The development is the latest in a string of similar rate-rigging scandals to have scathed global investment banks in recent times, the first involving British bank Barclays in June last year, then later UBS and the Royal Bank of Scotland .

(Read More: Singapore Punishes 20 Banks in Benchmark Rate Review)

Now Singapore-based bankers say the incidents have dramatically transformed banking culture in the country.

"All I can say is that at the Royal Bank of Scotland, the culture has been dramatically affected by this whole episode, and I'm sure it's not just us," said Gregg Gibbs, currency strategist at RBS, referring to other affected banks. "These events have changed the way banks think and act, every employee has been put on notice," he added.

On Friday, the results of a probe by the Monetary Authority of Singapore (MAS) censured 20 banks and highlighted 133 traders who have tried to inappropriately influence key borrowing and currency rates. Three quarters of the traders have been fired or resigned, the regulator said.

High profile banks including ING, Bank of America, together with Australian banks ANZ and Macquarie were implicated in the scandal. No fines were issued but the watchdog ordered the lenders to set aside additional reserves of $S12 billion ($9.5 billion) pending steps on how to improve internal reforms on benchmark setting. The money will be returned if the banks take the required remedial action.

Other banks censured included BNP Paribas, Bank of America, Oversea-Chinese Banking Corporation, Barclays, Credit Suisse, DBS, Deutsche Bank and Standard Chartered. The regulator first began the review of benchmark borrowing rates nearly a year ago.

Seng Wun Song, regional economist at CIMB Bank, said the incident has marked the end of the 'old boys' club' culture in the Singapore banking sector.

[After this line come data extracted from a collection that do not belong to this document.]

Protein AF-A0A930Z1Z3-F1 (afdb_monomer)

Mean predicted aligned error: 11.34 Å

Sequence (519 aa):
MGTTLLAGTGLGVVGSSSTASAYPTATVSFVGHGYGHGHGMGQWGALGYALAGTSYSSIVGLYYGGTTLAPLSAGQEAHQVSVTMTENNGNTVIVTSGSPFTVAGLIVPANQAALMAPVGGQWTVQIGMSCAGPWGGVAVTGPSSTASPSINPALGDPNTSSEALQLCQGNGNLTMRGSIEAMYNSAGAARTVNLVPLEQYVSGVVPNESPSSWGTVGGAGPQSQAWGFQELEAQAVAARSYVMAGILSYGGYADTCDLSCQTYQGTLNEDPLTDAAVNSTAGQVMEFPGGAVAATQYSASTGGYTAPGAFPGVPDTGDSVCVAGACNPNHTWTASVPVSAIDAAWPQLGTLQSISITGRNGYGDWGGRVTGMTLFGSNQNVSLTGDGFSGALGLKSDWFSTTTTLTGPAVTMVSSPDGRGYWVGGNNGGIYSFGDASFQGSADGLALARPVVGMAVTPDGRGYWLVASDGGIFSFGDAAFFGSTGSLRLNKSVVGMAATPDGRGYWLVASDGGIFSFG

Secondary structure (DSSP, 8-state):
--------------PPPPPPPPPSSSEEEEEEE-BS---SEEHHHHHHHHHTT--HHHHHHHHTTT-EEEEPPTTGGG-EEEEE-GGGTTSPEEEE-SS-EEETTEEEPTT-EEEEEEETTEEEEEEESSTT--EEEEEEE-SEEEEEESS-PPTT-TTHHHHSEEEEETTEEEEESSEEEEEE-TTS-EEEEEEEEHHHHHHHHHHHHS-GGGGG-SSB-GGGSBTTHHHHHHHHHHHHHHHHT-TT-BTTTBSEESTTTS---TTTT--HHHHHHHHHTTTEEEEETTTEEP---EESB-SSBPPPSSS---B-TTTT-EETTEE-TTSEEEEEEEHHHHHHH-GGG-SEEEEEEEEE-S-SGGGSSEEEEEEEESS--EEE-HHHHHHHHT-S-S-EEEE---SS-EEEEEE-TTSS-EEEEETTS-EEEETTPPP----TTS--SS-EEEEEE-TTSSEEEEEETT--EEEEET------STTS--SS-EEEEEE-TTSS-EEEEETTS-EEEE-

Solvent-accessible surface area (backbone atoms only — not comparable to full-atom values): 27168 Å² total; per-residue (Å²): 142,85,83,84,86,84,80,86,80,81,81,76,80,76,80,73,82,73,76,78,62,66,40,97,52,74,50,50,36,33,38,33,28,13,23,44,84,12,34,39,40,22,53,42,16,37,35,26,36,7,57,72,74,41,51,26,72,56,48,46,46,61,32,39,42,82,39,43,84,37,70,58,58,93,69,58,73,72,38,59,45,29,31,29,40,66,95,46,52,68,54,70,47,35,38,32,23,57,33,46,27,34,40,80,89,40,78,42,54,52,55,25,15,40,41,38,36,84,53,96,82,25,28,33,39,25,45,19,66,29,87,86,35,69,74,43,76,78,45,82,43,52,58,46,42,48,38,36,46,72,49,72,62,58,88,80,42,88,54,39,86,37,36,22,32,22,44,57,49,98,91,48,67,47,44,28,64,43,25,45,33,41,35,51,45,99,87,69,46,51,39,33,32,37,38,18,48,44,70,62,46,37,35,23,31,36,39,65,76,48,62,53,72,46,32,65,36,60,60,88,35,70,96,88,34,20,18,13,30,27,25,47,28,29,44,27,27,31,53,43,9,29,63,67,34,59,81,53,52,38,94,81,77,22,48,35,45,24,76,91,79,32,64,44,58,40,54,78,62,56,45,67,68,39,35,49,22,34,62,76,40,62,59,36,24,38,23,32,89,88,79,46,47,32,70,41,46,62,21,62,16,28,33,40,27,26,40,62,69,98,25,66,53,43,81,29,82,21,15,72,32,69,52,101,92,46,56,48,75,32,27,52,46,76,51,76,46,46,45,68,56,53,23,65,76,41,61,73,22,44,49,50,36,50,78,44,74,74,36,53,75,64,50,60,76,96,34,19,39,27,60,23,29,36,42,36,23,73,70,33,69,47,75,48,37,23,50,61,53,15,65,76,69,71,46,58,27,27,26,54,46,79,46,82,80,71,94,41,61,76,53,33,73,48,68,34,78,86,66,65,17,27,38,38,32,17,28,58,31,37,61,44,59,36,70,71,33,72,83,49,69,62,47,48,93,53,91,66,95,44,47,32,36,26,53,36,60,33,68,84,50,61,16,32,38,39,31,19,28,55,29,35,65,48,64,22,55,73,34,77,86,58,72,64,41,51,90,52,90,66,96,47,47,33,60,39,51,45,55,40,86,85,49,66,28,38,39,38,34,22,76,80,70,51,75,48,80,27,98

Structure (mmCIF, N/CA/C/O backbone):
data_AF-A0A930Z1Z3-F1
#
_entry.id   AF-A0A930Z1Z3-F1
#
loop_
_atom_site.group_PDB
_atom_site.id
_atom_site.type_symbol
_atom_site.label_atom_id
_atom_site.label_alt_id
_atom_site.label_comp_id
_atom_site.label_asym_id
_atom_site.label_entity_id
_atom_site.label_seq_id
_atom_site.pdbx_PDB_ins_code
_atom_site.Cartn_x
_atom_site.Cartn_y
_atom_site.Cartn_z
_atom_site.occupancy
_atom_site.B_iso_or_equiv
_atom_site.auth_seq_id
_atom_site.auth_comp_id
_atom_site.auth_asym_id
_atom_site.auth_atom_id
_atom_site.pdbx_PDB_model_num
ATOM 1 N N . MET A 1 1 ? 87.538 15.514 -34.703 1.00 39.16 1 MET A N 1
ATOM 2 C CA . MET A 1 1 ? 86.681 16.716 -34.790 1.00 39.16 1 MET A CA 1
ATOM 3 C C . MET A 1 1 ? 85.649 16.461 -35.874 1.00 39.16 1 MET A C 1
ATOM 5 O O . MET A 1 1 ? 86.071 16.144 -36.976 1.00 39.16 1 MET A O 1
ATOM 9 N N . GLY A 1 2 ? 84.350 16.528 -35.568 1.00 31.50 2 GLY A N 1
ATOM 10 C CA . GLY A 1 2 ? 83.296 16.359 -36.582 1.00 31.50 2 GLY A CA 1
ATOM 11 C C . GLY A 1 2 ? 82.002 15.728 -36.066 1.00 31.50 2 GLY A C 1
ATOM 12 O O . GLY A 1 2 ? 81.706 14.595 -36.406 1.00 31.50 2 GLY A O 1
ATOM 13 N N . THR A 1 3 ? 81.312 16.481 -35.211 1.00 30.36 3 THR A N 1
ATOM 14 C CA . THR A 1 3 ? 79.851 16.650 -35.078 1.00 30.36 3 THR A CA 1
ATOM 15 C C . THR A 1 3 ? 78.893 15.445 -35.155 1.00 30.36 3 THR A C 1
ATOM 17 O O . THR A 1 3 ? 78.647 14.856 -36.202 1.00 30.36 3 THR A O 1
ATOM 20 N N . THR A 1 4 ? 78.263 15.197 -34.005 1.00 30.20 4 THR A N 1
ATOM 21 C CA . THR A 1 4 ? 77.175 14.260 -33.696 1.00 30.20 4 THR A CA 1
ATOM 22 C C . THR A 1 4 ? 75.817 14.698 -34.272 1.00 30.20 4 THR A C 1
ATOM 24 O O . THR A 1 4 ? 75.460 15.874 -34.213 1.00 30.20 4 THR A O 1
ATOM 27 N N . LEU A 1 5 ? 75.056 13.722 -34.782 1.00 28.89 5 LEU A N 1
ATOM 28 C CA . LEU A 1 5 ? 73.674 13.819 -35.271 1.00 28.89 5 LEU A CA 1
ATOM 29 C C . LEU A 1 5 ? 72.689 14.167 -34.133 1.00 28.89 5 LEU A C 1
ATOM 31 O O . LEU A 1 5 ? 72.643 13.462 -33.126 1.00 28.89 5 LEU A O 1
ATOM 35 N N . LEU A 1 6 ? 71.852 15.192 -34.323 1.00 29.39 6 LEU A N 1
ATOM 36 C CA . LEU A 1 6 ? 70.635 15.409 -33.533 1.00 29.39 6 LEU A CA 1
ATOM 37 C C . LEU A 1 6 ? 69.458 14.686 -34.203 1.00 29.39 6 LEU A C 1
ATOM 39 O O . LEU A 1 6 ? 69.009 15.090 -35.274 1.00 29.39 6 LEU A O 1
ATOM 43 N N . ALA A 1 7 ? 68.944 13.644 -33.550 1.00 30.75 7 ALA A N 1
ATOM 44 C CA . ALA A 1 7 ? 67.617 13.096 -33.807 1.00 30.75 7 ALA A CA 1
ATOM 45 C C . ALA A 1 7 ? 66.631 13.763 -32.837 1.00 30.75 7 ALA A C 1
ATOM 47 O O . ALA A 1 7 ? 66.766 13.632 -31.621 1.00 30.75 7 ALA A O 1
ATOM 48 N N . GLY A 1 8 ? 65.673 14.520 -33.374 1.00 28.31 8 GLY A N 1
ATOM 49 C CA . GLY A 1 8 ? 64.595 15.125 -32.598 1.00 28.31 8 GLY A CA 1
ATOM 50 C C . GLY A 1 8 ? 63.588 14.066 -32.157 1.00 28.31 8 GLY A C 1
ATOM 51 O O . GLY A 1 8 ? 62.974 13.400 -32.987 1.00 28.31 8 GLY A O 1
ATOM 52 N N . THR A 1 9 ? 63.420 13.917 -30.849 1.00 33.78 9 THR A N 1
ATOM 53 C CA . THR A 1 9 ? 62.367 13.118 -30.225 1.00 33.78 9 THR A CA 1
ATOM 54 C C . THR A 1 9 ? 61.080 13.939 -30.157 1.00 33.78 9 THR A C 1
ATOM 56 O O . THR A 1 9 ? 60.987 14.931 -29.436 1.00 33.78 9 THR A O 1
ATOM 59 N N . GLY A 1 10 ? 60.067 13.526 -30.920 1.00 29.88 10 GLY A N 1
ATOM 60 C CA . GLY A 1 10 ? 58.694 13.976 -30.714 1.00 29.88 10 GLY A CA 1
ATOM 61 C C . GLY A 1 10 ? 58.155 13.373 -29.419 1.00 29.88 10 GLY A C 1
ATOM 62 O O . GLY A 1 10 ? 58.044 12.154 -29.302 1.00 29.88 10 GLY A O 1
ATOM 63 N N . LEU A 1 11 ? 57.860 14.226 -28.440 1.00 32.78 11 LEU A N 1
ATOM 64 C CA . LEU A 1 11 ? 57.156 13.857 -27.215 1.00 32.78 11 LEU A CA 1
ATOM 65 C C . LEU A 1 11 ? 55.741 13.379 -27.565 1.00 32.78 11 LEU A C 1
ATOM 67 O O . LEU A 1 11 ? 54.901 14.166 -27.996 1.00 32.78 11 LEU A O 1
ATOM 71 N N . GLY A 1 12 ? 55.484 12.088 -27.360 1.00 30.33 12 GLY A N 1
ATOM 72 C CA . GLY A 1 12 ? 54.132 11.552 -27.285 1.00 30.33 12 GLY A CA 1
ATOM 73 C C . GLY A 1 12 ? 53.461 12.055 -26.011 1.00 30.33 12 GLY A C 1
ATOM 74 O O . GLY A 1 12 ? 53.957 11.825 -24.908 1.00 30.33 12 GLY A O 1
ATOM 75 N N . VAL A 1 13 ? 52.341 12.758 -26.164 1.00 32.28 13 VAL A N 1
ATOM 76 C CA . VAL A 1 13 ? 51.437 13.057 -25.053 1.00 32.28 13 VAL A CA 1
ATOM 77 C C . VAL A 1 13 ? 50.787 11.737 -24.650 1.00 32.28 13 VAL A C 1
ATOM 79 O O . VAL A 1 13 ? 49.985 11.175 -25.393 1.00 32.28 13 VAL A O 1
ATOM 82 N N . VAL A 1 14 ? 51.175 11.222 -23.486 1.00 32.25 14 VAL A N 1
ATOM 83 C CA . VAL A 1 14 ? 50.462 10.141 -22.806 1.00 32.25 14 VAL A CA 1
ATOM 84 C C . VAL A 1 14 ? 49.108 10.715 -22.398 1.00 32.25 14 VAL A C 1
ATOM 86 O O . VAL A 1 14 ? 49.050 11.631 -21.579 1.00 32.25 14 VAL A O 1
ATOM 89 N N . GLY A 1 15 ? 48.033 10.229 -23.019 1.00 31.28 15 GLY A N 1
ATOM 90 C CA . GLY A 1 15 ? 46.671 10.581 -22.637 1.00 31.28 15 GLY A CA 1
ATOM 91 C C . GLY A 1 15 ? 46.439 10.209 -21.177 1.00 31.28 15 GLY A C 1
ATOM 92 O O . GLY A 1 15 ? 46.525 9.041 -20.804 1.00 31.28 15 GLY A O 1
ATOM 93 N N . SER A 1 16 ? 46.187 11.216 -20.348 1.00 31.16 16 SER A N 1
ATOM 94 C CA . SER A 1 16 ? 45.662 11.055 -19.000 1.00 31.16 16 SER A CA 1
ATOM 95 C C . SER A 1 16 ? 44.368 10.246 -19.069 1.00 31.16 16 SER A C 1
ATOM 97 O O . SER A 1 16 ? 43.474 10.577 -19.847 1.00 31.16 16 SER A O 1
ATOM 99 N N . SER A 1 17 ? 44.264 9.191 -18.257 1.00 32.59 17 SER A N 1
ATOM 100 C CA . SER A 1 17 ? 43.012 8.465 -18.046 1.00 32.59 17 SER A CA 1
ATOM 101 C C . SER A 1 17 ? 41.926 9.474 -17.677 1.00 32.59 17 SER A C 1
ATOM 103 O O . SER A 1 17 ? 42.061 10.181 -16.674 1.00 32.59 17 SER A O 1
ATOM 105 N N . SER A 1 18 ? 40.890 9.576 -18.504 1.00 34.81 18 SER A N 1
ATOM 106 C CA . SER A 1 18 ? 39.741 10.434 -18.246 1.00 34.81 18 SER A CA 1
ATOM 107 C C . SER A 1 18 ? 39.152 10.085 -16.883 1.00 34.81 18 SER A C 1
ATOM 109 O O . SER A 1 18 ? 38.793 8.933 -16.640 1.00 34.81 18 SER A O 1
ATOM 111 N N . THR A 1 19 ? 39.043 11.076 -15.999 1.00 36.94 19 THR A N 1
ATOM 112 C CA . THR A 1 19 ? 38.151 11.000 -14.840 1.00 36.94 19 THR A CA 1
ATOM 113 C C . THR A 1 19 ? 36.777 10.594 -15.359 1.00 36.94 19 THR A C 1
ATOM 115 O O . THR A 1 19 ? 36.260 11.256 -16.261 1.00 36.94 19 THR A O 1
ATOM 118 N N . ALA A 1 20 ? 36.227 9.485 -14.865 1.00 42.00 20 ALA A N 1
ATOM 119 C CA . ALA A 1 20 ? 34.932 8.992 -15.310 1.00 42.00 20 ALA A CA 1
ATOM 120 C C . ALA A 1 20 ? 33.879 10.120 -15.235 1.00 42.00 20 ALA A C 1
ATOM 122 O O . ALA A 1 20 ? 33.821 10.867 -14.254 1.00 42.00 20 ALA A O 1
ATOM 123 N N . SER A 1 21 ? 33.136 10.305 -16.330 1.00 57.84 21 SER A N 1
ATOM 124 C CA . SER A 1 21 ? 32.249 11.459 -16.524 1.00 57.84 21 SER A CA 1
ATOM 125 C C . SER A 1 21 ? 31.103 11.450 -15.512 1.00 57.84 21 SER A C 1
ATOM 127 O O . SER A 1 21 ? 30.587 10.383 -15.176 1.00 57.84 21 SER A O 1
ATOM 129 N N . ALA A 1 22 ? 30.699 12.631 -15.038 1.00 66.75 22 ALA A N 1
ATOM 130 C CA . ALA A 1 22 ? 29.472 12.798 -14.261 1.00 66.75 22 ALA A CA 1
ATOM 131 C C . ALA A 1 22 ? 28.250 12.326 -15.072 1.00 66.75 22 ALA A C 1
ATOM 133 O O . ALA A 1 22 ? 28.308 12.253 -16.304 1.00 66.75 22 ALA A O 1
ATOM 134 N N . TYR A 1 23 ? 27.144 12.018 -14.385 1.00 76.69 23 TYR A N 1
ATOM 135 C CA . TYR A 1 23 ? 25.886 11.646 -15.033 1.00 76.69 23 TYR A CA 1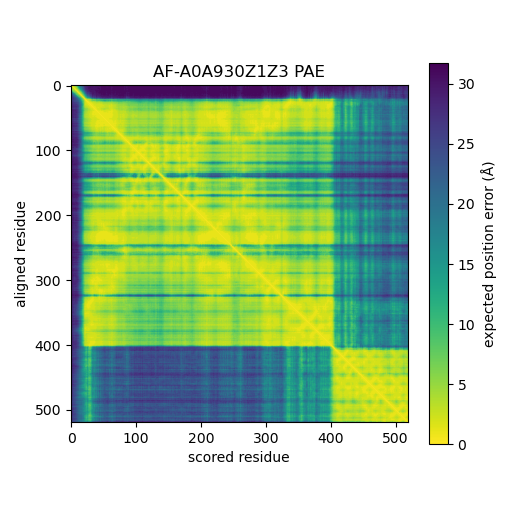
ATOM 136 C C . TYR A 1 23 ? 25.530 12.682 -16.122 1.00 76.69 23 TYR A C 1
ATOM 138 O O . TYR A 1 23 ? 25.671 13.884 -15.880 1.00 76.69 23 TYR A O 1
ATOM 146 N N . PRO A 1 24 ? 25.089 12.259 -17.324 1.00 66.06 24 PRO A N 1
ATOM 147 C CA . PRO A 1 24 ? 24.998 13.137 -18.498 1.00 66.06 24 PRO A CA 1
ATOM 148 C C . PRO A 1 24 ? 24.005 14.302 -18.353 1.00 66.06 24 PRO A C 1
ATOM 150 O O . PRO A 1 24 ? 24.040 15.250 -19.134 1.00 66.06 24 PRO A O 1
ATOM 153 N N . THR A 1 25 ? 23.112 14.250 -17.366 1.00 75.31 25 THR A N 1
ATOM 154 C CA . THR A 1 25 ? 22.084 15.264 -17.105 1.00 75.31 25 THR A CA 1
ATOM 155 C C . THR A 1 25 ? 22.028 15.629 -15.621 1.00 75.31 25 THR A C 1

"Singapore has a relatively small banking community, and the key players are very familiar with each other. This closer scrutiny means that the culture of the old boys' club is now a thing of the past," said Song. "The banks will now always be looking over the shoulders of these guys at their desks," he added.

However, Song said the development was positive, and an inevitable transition towards making banking fairer and more transparent.

"The regulator is recognizing that there is an atmosphere of collusion, although they cannot prove it; they are saying now we will be watchful... these transactions have to be market driven rather than [via] the efforts of some individuals. This is fairer to all market participants," he said.